Religion and the American Experience in Film

Last year I hosted a film series, Religion and the American Experience. In my estimation film is our age's primary art form. The films listed below offer important insight into the passions of religion in our curiously religious culture.
  • "Elmer Gantry (1960):" Burt Lancaster and Jean Simmons breathe life into Sinclair Lewis's broad brush novel of the same name. The lead characters, modeled on Billy Sunday and Aimee Semple McPherson are on target, played sympathetically without losing any of Lewis's intended satire.
  • "The Prophet" (2003): Robert Duvall is outstanding in portraying a contemporary revivalist who struggles with the conflict between his explosive ego and his calling to do God's work.
  • "The Crucible" (1996):" Arthur Miller's 1953 play, allegorizing MyCarthyism and the Red Scare through the notorious Salem Witch Trials of the Puritan era. An able cast and stunning cinematography, supporting a well-written script, give the viewer white knuckles throughout.
  • "Witness"" (1985) Peter Weir directed this contemporary tale that contrasts the pacifist and communal ways of Lancaster County Amish and Philadelphia corrupt cops, against the smoldering attraction between Harrison Ford, playing a good cop, and Kelly McGillis a winsome Amish widow.
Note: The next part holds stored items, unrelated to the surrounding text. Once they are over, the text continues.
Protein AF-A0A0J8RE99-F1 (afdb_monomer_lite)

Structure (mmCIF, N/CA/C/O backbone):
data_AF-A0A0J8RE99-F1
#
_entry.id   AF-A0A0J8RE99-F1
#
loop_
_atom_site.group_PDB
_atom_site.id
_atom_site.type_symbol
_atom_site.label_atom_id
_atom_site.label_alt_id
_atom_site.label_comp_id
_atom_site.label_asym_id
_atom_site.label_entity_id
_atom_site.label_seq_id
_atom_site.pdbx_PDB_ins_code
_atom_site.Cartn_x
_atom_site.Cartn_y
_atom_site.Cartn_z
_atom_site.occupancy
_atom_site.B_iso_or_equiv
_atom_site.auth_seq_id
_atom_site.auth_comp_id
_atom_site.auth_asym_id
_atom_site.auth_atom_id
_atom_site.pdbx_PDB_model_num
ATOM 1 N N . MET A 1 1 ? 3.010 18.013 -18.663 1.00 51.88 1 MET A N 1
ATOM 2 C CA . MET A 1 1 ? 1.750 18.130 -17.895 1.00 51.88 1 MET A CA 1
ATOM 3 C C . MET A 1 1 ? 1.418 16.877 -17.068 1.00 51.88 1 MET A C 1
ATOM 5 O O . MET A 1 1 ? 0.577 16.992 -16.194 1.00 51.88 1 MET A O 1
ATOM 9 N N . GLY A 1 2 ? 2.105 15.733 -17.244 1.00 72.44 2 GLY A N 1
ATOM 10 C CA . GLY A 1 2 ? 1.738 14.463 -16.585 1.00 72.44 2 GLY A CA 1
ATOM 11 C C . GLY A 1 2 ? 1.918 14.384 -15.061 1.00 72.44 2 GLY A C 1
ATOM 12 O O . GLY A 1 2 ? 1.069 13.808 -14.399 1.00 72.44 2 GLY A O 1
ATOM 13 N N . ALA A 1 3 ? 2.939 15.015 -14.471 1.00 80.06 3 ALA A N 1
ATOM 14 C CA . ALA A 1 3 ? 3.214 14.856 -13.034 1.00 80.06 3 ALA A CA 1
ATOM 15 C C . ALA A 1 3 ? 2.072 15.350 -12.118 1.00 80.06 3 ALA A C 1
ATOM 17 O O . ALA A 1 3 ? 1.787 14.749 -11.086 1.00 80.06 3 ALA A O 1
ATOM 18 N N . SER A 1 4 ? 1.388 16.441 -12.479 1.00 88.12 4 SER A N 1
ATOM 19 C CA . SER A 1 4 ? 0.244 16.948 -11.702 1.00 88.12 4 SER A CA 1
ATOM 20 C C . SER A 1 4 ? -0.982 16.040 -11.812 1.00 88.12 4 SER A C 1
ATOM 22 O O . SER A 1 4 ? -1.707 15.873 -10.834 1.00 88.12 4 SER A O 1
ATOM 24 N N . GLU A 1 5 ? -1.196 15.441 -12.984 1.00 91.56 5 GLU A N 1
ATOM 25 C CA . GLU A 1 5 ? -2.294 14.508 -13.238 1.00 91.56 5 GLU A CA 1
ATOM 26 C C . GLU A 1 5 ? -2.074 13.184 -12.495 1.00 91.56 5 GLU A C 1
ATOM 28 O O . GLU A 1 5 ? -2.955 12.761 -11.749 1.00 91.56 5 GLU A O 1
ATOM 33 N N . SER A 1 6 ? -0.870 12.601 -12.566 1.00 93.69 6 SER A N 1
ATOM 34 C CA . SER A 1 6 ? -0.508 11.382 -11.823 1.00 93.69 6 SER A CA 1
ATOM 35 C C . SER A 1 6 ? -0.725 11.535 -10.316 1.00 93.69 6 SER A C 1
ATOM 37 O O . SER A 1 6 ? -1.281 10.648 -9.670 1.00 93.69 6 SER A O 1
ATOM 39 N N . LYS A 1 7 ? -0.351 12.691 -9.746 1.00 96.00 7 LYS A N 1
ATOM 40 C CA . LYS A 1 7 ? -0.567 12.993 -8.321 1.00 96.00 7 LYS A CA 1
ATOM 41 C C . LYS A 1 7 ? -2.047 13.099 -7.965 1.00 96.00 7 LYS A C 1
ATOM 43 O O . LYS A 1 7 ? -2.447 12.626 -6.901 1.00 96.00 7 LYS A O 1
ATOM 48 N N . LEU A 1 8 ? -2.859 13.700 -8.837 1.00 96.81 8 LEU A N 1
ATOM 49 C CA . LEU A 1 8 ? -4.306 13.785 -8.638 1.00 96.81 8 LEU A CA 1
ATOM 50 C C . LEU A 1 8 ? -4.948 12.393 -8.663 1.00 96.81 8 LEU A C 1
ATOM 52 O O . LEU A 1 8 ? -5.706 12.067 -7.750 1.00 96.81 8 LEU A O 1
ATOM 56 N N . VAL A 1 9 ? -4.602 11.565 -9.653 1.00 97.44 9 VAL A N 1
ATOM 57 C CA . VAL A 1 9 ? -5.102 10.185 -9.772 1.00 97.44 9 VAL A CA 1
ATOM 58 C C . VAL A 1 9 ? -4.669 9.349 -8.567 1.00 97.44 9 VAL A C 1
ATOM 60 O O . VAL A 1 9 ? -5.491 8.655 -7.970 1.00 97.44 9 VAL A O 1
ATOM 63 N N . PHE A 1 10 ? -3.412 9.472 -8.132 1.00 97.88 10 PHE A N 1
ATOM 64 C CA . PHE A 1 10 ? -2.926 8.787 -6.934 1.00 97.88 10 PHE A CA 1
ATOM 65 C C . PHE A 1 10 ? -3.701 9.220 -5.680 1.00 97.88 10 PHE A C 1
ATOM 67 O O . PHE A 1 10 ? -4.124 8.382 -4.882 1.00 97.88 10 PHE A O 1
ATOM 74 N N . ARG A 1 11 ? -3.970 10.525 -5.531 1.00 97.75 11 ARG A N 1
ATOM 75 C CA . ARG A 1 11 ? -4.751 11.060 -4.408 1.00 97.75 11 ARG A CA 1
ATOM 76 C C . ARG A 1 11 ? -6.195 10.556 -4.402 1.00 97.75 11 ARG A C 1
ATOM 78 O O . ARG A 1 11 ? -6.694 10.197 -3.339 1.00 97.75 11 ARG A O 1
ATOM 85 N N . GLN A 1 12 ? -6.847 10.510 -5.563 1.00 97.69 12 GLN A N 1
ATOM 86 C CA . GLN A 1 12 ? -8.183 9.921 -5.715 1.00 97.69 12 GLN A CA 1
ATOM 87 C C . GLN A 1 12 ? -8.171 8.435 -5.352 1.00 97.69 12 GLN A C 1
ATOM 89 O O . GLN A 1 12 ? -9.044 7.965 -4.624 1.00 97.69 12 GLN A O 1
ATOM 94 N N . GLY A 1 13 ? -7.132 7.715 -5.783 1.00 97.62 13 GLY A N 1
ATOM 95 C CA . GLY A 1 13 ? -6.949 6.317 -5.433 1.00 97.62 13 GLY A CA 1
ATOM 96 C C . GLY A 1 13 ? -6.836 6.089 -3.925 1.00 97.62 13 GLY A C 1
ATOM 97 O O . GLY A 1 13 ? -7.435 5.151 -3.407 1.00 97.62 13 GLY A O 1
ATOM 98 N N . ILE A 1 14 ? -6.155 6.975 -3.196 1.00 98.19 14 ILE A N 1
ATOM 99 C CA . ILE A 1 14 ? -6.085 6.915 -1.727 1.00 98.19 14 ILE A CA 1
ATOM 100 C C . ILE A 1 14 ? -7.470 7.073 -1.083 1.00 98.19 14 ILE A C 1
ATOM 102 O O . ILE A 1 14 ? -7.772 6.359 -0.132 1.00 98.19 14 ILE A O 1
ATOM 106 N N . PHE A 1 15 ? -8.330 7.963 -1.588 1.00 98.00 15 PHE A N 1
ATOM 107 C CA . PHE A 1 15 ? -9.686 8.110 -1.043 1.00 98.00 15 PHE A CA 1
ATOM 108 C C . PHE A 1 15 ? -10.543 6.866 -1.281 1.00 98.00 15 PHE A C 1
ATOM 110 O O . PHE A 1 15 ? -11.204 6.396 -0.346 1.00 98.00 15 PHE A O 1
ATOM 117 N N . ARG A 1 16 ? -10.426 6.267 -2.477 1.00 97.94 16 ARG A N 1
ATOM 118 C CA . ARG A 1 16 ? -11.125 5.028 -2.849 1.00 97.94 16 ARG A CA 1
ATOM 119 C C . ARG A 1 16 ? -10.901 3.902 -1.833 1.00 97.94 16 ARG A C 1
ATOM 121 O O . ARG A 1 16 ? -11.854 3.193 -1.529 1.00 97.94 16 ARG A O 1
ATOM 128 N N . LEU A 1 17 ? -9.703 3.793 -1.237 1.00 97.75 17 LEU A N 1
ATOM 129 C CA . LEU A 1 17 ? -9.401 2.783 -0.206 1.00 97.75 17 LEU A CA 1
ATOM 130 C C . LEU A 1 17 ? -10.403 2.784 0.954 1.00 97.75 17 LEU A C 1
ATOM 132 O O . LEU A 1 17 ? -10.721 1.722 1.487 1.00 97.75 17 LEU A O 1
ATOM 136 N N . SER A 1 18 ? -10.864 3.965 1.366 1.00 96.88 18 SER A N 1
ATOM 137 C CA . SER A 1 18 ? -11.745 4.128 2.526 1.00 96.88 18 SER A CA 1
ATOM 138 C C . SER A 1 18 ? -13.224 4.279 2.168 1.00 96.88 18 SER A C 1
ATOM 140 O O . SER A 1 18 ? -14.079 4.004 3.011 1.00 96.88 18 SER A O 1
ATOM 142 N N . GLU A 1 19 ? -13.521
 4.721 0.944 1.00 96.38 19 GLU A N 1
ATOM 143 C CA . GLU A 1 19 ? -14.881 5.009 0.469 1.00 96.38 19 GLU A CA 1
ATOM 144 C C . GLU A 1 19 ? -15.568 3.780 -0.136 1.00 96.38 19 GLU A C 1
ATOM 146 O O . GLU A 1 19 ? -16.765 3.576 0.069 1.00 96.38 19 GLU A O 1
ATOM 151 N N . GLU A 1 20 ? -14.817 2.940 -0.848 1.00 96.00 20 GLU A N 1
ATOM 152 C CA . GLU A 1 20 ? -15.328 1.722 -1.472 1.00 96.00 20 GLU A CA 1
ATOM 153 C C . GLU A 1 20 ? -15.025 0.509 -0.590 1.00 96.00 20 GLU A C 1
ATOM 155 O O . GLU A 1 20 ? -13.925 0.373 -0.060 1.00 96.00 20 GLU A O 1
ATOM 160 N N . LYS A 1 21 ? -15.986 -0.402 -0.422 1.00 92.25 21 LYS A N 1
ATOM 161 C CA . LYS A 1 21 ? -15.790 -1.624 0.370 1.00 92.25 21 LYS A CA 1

The barn raising scene in particular is a lyrical visual poem of cooperation.
  • "Inherit the Wind" (1960): Another iconic play translated to film, the subject the notorious Scopes Monkey Trial of the 1920s. Spencer Tracy and Frederick March bring to life their characters, modeled respectively after Clarence Darrow and William Jennings Bryan. The film manages to get into the fundamentalist soul in a kindly but critical way. Gene Kelly is quite good in portraying a newspaper reporter based on the American iconoclast H.L. Mencken. The theme of evolution vs. creationism is once again an issue of American life.
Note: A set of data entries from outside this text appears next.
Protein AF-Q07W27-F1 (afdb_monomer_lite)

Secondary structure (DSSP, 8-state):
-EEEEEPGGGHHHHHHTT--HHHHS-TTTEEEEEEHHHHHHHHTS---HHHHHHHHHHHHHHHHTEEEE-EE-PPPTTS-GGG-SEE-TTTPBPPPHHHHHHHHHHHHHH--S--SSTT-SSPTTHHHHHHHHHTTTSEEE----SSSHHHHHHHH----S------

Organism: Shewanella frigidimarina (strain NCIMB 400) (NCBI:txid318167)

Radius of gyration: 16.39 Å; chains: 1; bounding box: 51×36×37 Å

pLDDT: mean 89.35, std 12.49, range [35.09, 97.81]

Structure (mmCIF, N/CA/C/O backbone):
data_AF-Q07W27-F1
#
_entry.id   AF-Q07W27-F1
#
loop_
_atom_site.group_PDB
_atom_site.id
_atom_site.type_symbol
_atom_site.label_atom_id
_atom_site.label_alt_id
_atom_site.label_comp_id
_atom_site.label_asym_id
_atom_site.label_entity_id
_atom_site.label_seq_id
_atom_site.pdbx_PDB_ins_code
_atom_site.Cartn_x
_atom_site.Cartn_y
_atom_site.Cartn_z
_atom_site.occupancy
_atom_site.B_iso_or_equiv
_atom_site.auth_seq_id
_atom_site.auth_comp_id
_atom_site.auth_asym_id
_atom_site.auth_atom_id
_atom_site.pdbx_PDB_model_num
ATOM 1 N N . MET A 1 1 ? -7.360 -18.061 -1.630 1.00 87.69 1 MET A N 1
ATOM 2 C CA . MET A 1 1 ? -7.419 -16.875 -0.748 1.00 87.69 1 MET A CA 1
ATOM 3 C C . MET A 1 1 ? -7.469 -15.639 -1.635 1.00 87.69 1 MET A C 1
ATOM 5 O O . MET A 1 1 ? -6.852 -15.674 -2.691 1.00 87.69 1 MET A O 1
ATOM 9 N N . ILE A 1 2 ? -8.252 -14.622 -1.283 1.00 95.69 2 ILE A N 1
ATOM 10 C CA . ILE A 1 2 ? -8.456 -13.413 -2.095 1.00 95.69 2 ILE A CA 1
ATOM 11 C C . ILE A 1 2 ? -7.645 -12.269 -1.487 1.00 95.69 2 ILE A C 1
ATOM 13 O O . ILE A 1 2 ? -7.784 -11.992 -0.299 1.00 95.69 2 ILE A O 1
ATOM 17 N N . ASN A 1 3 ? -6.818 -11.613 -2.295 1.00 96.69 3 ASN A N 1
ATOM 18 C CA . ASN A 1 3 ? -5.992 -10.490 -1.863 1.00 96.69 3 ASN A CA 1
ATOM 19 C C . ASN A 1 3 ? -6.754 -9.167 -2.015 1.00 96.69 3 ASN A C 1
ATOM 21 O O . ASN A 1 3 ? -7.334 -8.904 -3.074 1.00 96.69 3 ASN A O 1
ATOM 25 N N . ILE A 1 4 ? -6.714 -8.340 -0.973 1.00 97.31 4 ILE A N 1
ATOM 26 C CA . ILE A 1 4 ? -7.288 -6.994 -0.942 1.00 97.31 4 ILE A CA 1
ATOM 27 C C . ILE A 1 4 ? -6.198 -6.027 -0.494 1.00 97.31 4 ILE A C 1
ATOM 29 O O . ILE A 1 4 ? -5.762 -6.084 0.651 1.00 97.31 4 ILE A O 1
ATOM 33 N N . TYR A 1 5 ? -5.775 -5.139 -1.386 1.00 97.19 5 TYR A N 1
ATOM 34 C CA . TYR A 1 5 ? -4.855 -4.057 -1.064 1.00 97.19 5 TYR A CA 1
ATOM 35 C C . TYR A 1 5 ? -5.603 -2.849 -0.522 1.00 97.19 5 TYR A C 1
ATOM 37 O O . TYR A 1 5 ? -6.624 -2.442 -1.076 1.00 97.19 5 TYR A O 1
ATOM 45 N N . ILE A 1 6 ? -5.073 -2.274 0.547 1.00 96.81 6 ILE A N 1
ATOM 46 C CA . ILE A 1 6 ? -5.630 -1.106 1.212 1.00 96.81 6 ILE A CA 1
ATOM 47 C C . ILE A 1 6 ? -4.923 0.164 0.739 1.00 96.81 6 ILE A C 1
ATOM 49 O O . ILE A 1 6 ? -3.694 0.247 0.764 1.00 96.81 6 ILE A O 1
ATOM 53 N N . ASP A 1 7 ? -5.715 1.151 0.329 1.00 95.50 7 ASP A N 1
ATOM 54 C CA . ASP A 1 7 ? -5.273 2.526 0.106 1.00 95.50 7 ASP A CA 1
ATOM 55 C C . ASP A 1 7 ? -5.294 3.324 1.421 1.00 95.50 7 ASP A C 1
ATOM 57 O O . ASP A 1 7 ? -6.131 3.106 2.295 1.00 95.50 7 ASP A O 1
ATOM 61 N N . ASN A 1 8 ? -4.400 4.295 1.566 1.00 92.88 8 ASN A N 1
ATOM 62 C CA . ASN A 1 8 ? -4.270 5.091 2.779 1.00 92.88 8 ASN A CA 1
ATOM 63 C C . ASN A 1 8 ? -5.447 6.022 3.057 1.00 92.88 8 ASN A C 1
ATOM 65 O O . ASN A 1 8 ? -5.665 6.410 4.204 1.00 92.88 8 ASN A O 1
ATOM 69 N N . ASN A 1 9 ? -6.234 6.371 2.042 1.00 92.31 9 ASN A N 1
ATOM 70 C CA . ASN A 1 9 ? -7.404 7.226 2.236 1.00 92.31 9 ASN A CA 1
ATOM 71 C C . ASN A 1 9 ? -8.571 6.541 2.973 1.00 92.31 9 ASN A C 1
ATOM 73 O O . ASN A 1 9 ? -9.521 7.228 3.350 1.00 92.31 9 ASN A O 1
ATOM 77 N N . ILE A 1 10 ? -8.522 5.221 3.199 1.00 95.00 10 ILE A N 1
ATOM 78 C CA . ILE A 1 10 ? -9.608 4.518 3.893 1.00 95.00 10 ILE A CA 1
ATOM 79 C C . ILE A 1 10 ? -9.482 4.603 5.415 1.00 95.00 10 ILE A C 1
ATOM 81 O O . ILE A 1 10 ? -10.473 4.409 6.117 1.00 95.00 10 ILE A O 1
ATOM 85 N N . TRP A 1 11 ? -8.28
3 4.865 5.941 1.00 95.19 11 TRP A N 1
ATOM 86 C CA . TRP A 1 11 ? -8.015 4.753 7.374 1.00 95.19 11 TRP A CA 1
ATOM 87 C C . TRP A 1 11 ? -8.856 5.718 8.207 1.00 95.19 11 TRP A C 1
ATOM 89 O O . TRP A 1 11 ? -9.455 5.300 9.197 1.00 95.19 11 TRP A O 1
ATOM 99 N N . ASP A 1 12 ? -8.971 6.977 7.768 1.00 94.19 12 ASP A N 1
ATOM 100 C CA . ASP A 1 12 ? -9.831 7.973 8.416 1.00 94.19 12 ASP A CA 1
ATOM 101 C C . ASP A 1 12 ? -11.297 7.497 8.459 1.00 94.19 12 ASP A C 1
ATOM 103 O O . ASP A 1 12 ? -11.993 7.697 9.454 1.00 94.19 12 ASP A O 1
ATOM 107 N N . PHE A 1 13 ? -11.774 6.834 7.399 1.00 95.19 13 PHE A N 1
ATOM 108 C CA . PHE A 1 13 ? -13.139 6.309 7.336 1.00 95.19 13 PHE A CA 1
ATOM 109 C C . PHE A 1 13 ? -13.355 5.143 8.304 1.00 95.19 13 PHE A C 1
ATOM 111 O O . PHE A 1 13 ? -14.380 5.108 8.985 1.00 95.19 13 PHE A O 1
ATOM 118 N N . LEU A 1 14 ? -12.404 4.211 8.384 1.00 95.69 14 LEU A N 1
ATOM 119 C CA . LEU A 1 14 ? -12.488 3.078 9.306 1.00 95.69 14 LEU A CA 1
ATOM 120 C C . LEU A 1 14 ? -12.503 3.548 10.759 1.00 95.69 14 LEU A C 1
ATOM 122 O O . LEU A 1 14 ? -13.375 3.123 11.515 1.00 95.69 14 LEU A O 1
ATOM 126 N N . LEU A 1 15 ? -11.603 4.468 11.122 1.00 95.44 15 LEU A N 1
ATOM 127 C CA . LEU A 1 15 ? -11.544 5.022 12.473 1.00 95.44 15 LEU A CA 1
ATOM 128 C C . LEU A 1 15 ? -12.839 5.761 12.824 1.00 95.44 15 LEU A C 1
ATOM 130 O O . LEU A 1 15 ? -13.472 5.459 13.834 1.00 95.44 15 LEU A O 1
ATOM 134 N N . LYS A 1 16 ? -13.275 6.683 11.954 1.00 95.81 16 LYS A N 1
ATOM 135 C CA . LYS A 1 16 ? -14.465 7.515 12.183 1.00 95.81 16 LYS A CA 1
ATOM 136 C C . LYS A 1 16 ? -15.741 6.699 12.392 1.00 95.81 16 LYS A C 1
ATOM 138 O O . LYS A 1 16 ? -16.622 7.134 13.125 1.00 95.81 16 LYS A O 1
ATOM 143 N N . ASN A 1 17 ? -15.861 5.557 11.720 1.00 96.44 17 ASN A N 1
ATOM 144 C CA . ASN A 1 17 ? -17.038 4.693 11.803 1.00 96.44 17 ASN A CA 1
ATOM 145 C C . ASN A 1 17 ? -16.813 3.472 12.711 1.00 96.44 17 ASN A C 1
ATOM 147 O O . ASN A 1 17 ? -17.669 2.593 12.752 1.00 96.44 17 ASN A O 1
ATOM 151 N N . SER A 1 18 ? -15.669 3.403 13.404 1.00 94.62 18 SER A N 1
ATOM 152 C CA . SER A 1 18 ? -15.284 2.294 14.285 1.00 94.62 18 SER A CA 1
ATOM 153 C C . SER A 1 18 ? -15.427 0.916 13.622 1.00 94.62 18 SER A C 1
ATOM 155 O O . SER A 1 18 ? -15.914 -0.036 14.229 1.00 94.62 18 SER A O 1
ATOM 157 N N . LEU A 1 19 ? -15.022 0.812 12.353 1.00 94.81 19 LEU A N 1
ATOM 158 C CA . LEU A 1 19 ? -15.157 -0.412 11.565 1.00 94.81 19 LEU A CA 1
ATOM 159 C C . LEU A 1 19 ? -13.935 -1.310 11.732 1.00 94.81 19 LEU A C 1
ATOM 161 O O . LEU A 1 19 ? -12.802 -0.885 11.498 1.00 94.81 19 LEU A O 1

  • "Intolerance" (1916): D. W. Griffith's sprawling story of hate versus love in world history. Four stories move in and out of one another from ancient Babylon to a contemporary urban setting. A long, 178 minutes, and somewhat confused narrative arc, it is nonetheless worth the effort, remembering that Griffith created this masterpiece of the silent era while World War I was raging.
  • "The Last Temptation of Christ" (1988): Martin Scorsese's adaptation of the Nikos Kazantzakis's novel. Controversial when released, this is a fine example of the endless process of coming to terms with Jesus of Nazareth, portrayed by William Defoe.
  • "Left Behind: The Movie" (2000): Based on the blockbuster books of the same name, this mundane film on a very unmundane theme (the rapture) is valuable for those unfamiliar with right wing Christian thought on the end of the world in these times.